> TASK DETAILS:
Please copy, exactly as they appear below, the lines from the one containing "ATOM 37 N N" through the one containing "ATOM 46 C CA".

> EXERCISE MATERIAL:
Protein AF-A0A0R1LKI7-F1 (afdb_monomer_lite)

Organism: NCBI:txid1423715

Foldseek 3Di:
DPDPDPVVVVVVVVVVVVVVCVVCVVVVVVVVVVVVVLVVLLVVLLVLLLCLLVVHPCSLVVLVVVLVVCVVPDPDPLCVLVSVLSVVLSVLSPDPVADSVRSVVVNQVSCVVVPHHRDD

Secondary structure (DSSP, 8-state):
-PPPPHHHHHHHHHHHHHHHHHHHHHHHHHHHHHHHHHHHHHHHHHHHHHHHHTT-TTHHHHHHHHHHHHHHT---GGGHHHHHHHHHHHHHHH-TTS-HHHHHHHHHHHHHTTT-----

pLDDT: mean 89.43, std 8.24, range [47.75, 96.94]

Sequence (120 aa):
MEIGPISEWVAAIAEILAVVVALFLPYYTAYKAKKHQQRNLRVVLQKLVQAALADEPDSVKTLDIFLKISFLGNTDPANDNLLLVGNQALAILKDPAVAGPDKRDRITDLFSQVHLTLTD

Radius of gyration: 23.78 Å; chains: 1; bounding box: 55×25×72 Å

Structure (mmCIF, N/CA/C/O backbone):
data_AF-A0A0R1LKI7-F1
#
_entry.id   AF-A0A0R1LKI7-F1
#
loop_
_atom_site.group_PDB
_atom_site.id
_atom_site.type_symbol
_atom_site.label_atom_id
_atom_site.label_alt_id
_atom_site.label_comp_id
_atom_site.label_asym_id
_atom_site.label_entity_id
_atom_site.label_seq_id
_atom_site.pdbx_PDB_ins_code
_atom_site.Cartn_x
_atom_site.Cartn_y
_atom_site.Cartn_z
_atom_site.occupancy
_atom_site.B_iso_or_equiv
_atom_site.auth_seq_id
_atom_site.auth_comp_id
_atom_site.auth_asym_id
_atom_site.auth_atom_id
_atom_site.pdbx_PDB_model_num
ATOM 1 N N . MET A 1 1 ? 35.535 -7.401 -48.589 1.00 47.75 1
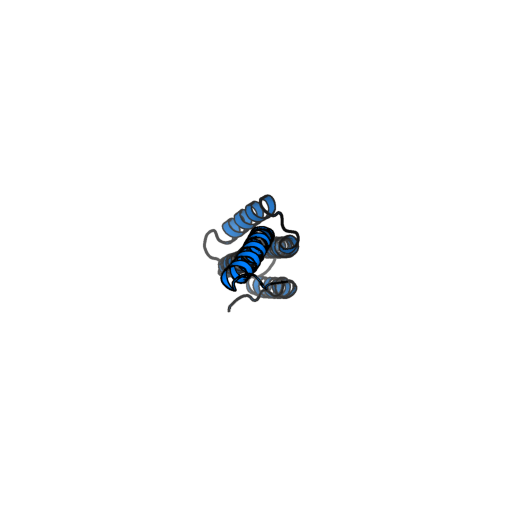 MET A N 1
ATOM 2 C CA . MET A 1 1 ? 34.527 -6.613 -47.857 1.00 47.75 1 MET A CA 1
ATOM 3 C C . MET A 1 1 ? 35.308 -5.788 -46.859 1.00 47.75 1 MET A C 1
ATOM 5 O O . MET A 1 1 ? 35.863 -6.369 -45.935 1.00 47.75 1 MET A O 1
ATOM 9 N N . GLU A 1 2 ? 35.501 -4.499 -47.134 1.00 59.00 2 GLU A N 1
ATOM 10 C CA . GLU A 1 2 ? 36.180 -3.622 -46.179 1.00 59.00 2 GLU A CA 1
ATOM 11 C C . GLU A 1 2 ? 35.230 -3.400 -45.008 1.00 59.00 2 GLU A C 1
ATOM 13 O O . GLU A 1 2 ? 34.069 -3.038 -45.199 1.00 59.00 2 GLU A O 1
ATOM 18 N N . ILE A 1 3 ? 35.685 -3.736 -43.807 1.00 71.12 3 ILE A N 1
ATOM 19 C CA . ILE A 1 3 ? 34.930 -3.476 -42.588 1.00 71.12 3 ILE A CA 1
ATOM 20 C C . ILE A 1 3 ? 34.864 -1.952 -42.471 1.00 71.12 3 ILE A C 1
ATOM 22 O O . ILE A 1 3 ? 35.907 -1.307 -42.373 1.00 71.12 3 ILE A O 1
ATOM 26 N N . GLY A 1 4 ? 33.653 -1.389 -42.547 1.00 70.94 4 GLY A N 1
ATOM 27 C CA . GLY A 1 4 ? 33.432 0.054 -42.436 1.00 70.94 4 GLY A CA 1
ATOM 28 C C . GLY A 1 4 ? 34.051 0.631 -41.156 1.00 70.94 4 GLY A C 1
ATOM 29 O O . GLY A 1 4 ? 34.292 -0.117 -40.198 1.00 70.94 4 GLY A O 1
ATOM 30 N N . PRO A 1 5 ? 34.345 1.942 -41.122 1.00 86.31 5 PRO A N 1
ATOM 31 C CA . PRO A 1 5 ? 35.018 2.575 -39.997 1.00 86.31 5 PRO A CA 1
ATOM 32 C C . PRO A 1 5 ? 34.298 2.289 -38.673 1.00 86.31 5 PRO A C 1
ATOM 34 O O . PRO A 1 5 ? 33.073 2.223 -38.606 1.00 86.31 5 PRO A O 1
ATOM 37 N N . ILE A 1 6 ? 35.068 2.138 -37.591 1.00 83.12 6 ILE A N 1
ATOM 38 C CA . ILE A 1 6 ? 34.560 1.780 -36.250 1.00 83.12 6 ILE A CA 1
ATOM 39 C C . ILE A 1 6 ? 33.417 2.712 -35.805 1.00 83.12 6 ILE A C 1
ATOM 41 O O . ILE A 1 6 ? 32.489 2.277 -35.128 1.00 83.12 6 ILE A O 1
ATOM 45 N N . SER A 1 7 ? 33.445 3.977 -36.232 1.00 87.00 7 SER A N 1
ATOM 46 C CA . SER A 1 7 ? 32.392 4.961 -35.968 1.00 87.00 7 SER A CA 1
ATOM 47 C C . SER A 1 7 ? 31.012 4.555 -36.494 1.00 87.00 7 SER A C 1
ATOM 49 O O . SER A 1 7 ? 30.022 4.820 -35.821 1.00 87.00 7 SER A O 1
ATOM 51 N N . GLU A 1 8 ? 30.924 3.899 -37.654 1.00 85.81 8 GLU A N 1
ATOM 52 C CA . GLU A 1 8 ? 29.647 3.455 -38.235 1.00 85.81 8 GLU A CA 1
ATOM 53 C C . GLU A 1 8 ? 29.049 2.291 -37.443 1.00 85.81 8 GLU A C 1
ATOM 55 O O . GLU A 1 8 ? 27.853 2.278 -37.157 1.00 85.81 8 GLU A O 1
ATOM 60 N N . TRP A 1 9 ? 29.890 1.356 -36.996 1.00 89.62 9 TRP A N 1
ATOM 61 C CA . TRP A 1 9 ? 29.468 0.260 -36.122 1.00 89.62 9 TRP A CA 1
ATOM 62 C C . TRP A 1 9 ? 28.973 0.768 -34.768 1.00 89.62 9 TRP A C 1
ATOM 64 O O . TRP A 1 9 ? 27.943 0.313 -34.272 1.00 89.62 9 TRP A O 1
ATOM 74 N N . VAL A 1 10 ? 29.673 1.743 -34.181 1.00 91.25 10 VAL A N 1
ATOM 75 C CA . VAL A 1 10 ? 29.259 2.371 -32.919 1.00 91.25 10 VAL A CA 1
ATOM 76 C C . VAL A 1 10 ? 27.939 3.126 -33.090 1.00 91.25 10 VAL A C 1
ATOM 78 O O . VAL A 1 10 ? 27.066 3.002 -32.233 1.00 91.25 10 VAL A O 1
ATOM 81 N N . ALA A 1 11 ? 27.763 3.858 -34.195 1.00 91.69 11 ALA A N 1
ATOM 82 C CA . ALA A 1 11 ? 26.519 4.563 -34.493 1.00 91.69 11 ALA A CA 1
ATOM 83 C C . ALA A 1 11 ? 25.338 3.594 -34.651 1.00 91.69 11 ALA A C 1
ATOM 85 O O . ALA A 1 11 ? 24.307 3.792 -34.013 1.00 91.69 11 ALA A O 1
ATOM 86 N N . ALA A 1 12 ? 25.513 2.505 -35.406 1.00 91.88 12 ALA A N 1
ATOM 87 C CA . ALA A 1 12 ? 24.480 1.487 -35.585 1.00 91.88 12 ALA A CA 1
ATOM 88 C C . ALA A 1 12 ? 24.093 0.810 -34.256 1.00 91.88 12 ALA A C 1
ATOM 90 O O . ALA A 1 12 ? 22.911 0.611 -33.976 1.00 91.88 12 ALA A O 1
ATOM 91 N N . ILE A 1 13 ? 25.068 0.499 -33.393 1.00 93.12 13 ILE A N 1
ATOM 92 C CA . ILE A 1 13 ? 24.797 -0.056 -32.057 1.00 93.12 13 ILE A CA 1
ATOM 93 C C . ILE A 1 13 ? 24.040 0.959 -31.192 1.00 93.12 13 ILE A C 1
ATOM 95 O O . ILE A 1 13 ? 23.072 0.593 -30.524 1.00 93.12 13 ILE A O 1
ATOM 99 N N . ALA A 1 14 ? 24.453 2.228 -31.203 1.00 95.12 14 ALA A N 1
ATOM 100 C CA . ALA A 1 14 ? 23.793 3.281 -30.439 1.00 95.12 14 ALA A CA 1
ATOM 101 C C . ALA A 1 14 ? 22.347 3.509 -30.903 1.00 95.12 14 ALA A C 1
ATOM 103 O O . ALA A 1 14 ? 21.461 3.671 -30.067 1.00 95.12 14 ALA A O 1
ATOM 104 N N . GLU A 1 15 ? 22.096 3.467 -32.211 1.00 94.75 15 GLU A N 1
ATOM 105 C CA . GLU A 1 15 ? 20.758 3.587 -32.789 1.00 94.75 15 GLU A CA 1
ATOM 106 C C . GLU A 1 15 ? 19.857 2.423 -32.363 1.00 94.75 15 GLU A C 1
ATOM 108 O O . GLU A 1 15 ? 18.759 2.645 -31.852 1.00 94.75 15 GLU A O 1
ATOM 113 N N . ILE A 1 16 ? 20.349 1.183 -32.459 1.00 96.00 16 ILE A N 1
ATOM 114 C CA . ILE A 1 16 ? 19.608 0.001 -32.000 1.00 96.00 16 ILE A CA 1
ATOM 115 C C . ILE A 1 16 ? 19.296 0.111 -30.501 1.00 96.00 16 ILE A C 1
ATOM 117 O O . ILE A 1 16 ? 18.159 -0.121 -30.089 1.00 96.00 16 ILE A O 1
ATOM 121 N N . LEU A 1 17 ? 20.269 0.508 -29.676 1.00 95.69 17 LEU A N 1
ATOM 122 C CA . LEU A 1 17 ? 20.058 0.696 -28.239 1.00 95.69 17 LEU A CA 1
ATOM 123 C C . LEU A 1 17 ? 19.047 1.805 -27.942 1.00 95.69 17 LEU A C 1
ATOM 125 O O . LEU A 1 17 ? 18.205 1.629 -27.063 1.00 95.69 17 LEU A O 1
ATOM 129 N N . ALA A 1 18 ? 19.091 2.921 -28.670 1.00 96.31 18 ALA A N 1
ATOM 130 C CA . ALA A 1 18 ? 18.138 4.012 -28.505 1.00 96.31 18 ALA A CA 1
ATOM 131 C C . ALA A 1 18 ? 16.706 3.554 -28.816 1.00 96.31 18 ALA A C 1
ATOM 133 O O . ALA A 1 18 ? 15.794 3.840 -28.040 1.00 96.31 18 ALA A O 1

> RESULT FOR THIS TASK:
ATOM 37 N N . ILE A 1 6 ? 35.068 2.138 -37.591 1.00 83.12 6 ILE A N 1
ATOM 38 C CA . ILE A 1 6 ? 34.560 1.780 -36.250 1.00 83.12 6 ILE A CA 1
ATOM 39 C C . ILE A 1 6 ? 33.417 2.712 -35.805 1.00 83.12 6 ILE A C 1
ATOM 41 O O . ILE A 1 6 ? 32.489 2.277 -35.128 1.00 83.12 6 ILE A O 1
ATOM 45 N N . SER A 1 7 ? 33.445 3.977 -36.232 1.00 87.00 7 SER A N 1
ATOM 46 C CA . SER A 1 7 ? 32.392 4.961 -35.968 1.00 87.00 7 SER A CA 1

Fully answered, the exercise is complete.